Language: English Français

# Confounding factors

This question was posted the Assessment and Surveillance forum area and has 4 replies.

### Mark Myatt

Frequent user

26 May 2022, 10:59

One approach to dealing with this is in the sample design. Matching is a key technique. The problem is that matching can complicate sampling and be difficult to do at all well. Surveys usually do not involve taking matched samples so we tend to use analytical technique to address these questions. Stratified analysis (e.g. Mantel-Haenszel analysis) used to be very commonly used. This is not a difficult analysis and it works well but it has some limitations ... (1) The method become laborious when there is more than one confounder and requires a large sample size to avoid vanishingly small samples sizes in soem combinations of strata, and (2) continuous confonders need to be converted into a limited number of categories and this can be problematic when too few categories are used and getting a large numbers of categories usually need a large sample size. The availability of fast and powerful computers allows us to use multivariable regression methods to address these questions. I most often use multiple logistic regression in these cases. I usually start by looking at pairwise associations between risk factors / potential confounders and the outcome of interest and select only statistically significant associations (often with a relaxed criterion such a p < 0.10). I then use a stepwise method to build the regression model ... I usually fit a model including all significant associations  and remove the least significant association from the model and refit the model. This process of stepwise elimination continues until the are no non-significant variables to be removed from the model. This final model can be considered to contain only independent associations ... this is what we want as the removed associations were due to confounding. At each stage we aim to simplify the model. This is a powerful technique but there are some "gotchas" to avoid by keeping the models simple. Missing values can make large models unreliable. Continuous and categorical variables cane be used. Yes / No variables should be coded 1/0. A natural outcome of the analysis is the odds-ratio and is interpreted as the change in odds associated with a unit change in a variable (for binary (1/0) variables this is the effect of exposure, forn continuous variables is is the effect of a unit change).

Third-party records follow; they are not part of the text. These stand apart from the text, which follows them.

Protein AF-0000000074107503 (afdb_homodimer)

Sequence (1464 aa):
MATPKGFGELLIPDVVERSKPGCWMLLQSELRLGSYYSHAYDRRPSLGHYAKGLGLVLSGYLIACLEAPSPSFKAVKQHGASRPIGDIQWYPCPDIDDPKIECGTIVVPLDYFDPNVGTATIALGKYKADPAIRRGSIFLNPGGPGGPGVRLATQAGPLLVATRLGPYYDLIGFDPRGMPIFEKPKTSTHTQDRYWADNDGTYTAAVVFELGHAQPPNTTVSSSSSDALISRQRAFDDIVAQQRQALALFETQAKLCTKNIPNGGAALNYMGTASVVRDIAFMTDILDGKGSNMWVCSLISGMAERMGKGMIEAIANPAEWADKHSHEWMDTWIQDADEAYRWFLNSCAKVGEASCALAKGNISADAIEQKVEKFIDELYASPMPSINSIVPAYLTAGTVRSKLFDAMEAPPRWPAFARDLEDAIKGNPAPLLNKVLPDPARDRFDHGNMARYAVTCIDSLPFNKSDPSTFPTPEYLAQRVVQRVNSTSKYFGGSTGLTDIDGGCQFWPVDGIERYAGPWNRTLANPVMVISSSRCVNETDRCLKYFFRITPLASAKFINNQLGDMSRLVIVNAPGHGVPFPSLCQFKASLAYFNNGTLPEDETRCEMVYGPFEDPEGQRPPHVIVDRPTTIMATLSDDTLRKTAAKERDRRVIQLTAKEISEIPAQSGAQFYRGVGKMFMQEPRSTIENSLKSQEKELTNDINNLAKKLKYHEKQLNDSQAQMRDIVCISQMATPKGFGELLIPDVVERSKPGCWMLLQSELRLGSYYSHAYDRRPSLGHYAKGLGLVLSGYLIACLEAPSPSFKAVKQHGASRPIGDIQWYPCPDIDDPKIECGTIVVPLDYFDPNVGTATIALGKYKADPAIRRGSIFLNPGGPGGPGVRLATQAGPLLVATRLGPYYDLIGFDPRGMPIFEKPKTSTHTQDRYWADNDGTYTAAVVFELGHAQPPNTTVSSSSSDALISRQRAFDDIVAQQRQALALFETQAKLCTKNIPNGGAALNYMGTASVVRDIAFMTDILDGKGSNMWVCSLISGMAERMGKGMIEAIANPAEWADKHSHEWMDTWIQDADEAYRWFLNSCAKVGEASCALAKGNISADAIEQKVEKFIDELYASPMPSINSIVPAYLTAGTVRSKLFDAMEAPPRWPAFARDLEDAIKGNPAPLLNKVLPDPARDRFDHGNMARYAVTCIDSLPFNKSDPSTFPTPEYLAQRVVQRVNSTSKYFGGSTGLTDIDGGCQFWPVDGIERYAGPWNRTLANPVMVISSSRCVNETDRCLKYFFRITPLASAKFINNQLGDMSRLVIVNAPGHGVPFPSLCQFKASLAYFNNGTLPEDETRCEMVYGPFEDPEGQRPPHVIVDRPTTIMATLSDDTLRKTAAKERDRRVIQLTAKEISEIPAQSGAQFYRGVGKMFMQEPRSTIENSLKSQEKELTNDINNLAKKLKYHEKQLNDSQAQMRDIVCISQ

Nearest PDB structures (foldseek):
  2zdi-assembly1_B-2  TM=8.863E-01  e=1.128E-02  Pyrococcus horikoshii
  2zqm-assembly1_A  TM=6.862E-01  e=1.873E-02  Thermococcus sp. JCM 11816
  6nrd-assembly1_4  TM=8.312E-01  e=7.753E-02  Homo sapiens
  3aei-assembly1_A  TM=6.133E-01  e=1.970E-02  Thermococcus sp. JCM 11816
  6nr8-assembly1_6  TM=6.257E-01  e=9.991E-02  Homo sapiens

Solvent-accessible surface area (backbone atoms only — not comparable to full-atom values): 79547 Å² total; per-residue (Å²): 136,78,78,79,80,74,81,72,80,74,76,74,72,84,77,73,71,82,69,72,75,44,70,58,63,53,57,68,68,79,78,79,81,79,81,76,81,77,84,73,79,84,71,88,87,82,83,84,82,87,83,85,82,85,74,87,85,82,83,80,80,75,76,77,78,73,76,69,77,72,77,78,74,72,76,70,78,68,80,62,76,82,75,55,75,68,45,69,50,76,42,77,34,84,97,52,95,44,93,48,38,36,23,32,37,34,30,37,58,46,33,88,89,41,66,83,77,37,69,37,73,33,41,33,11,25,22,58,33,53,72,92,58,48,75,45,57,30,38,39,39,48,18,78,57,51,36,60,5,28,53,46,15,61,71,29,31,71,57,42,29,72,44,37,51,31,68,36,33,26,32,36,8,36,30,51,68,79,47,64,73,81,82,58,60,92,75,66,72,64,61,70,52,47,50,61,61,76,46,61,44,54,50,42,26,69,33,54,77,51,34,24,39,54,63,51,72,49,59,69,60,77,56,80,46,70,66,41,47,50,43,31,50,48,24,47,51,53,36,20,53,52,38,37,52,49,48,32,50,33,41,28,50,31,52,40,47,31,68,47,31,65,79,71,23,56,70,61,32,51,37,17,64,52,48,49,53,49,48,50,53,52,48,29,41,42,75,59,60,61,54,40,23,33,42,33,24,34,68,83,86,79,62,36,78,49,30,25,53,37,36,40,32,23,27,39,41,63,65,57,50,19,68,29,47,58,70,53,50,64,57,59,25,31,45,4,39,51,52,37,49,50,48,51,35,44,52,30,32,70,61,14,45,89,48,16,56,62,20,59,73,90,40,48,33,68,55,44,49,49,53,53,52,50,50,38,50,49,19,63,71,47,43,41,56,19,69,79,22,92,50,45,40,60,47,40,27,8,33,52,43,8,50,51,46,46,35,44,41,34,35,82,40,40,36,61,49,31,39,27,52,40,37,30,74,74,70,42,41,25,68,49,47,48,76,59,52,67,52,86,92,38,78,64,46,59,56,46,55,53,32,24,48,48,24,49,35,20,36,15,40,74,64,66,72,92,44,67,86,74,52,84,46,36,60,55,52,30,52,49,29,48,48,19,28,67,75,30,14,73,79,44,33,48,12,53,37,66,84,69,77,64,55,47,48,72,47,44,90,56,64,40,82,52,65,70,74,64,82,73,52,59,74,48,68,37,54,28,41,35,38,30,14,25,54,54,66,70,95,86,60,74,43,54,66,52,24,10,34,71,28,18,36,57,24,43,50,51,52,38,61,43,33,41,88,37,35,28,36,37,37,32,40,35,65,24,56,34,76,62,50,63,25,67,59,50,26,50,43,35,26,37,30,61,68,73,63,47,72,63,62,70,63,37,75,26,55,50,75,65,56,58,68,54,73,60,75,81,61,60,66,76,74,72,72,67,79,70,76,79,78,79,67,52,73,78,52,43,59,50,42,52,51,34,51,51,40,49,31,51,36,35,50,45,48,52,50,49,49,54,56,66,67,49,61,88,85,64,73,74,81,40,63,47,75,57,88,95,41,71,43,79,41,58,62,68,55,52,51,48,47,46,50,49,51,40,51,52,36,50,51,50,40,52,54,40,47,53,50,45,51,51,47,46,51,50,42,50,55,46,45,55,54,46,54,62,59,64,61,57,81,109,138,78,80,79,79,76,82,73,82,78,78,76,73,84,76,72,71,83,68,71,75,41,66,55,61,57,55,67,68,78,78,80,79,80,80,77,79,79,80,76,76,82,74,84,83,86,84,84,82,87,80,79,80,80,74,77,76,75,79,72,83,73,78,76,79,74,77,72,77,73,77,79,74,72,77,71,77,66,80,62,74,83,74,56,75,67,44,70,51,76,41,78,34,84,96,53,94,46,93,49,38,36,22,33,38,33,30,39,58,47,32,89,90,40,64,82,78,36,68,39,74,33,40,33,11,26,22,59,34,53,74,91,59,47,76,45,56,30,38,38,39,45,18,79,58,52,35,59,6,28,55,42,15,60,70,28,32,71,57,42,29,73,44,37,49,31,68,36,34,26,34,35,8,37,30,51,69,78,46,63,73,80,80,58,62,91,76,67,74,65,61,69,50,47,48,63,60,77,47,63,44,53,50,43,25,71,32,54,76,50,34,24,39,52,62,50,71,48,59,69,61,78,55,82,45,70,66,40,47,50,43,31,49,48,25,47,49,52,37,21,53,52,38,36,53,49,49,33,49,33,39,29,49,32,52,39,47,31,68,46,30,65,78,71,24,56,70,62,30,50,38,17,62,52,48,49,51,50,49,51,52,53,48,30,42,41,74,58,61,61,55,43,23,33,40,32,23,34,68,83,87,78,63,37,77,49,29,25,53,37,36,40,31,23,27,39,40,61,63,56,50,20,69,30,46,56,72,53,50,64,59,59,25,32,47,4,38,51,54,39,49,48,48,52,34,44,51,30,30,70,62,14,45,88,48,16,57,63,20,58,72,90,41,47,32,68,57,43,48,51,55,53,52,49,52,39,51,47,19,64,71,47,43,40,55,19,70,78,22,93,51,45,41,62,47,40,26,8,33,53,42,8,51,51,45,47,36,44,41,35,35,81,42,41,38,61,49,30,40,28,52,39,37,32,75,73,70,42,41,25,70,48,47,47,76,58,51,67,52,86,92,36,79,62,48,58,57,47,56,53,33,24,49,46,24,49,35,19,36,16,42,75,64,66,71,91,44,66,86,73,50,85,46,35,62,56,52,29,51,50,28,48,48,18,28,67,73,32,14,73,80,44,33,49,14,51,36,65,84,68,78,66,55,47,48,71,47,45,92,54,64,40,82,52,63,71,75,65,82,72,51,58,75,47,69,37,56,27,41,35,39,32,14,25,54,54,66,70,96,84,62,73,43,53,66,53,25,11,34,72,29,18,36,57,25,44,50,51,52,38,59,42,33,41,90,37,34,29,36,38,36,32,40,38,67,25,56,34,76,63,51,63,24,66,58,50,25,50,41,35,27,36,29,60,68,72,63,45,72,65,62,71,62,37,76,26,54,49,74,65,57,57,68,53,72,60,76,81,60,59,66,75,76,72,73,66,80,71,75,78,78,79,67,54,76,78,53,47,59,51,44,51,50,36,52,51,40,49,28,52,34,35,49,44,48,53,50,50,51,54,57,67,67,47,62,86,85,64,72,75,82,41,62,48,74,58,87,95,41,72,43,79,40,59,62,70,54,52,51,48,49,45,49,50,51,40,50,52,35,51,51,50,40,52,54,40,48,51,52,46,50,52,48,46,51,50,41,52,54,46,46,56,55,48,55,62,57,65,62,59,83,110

I hope this is of some use to you. I have training material showing stratified analysis and logistic regression with R. Let me know (here or by e-mail) if you'd like to get the manual and datasets.

### Mark Myatt

Frequent user

27 May 2022, 13:37

OK. I have put the handbook (prfe.pdf) and the su[pprtig data files in this ZIP archive

Exercises 2, 3, and 4 cover stratified analysis and logistic regression. If you want to avoid the fuss of writing functions then you can source() the prfe.r file to load the functions developed for the early exercises in the handbook. That might save you some time and work.

I hope this is helpful. Let me know if you have any problems with this.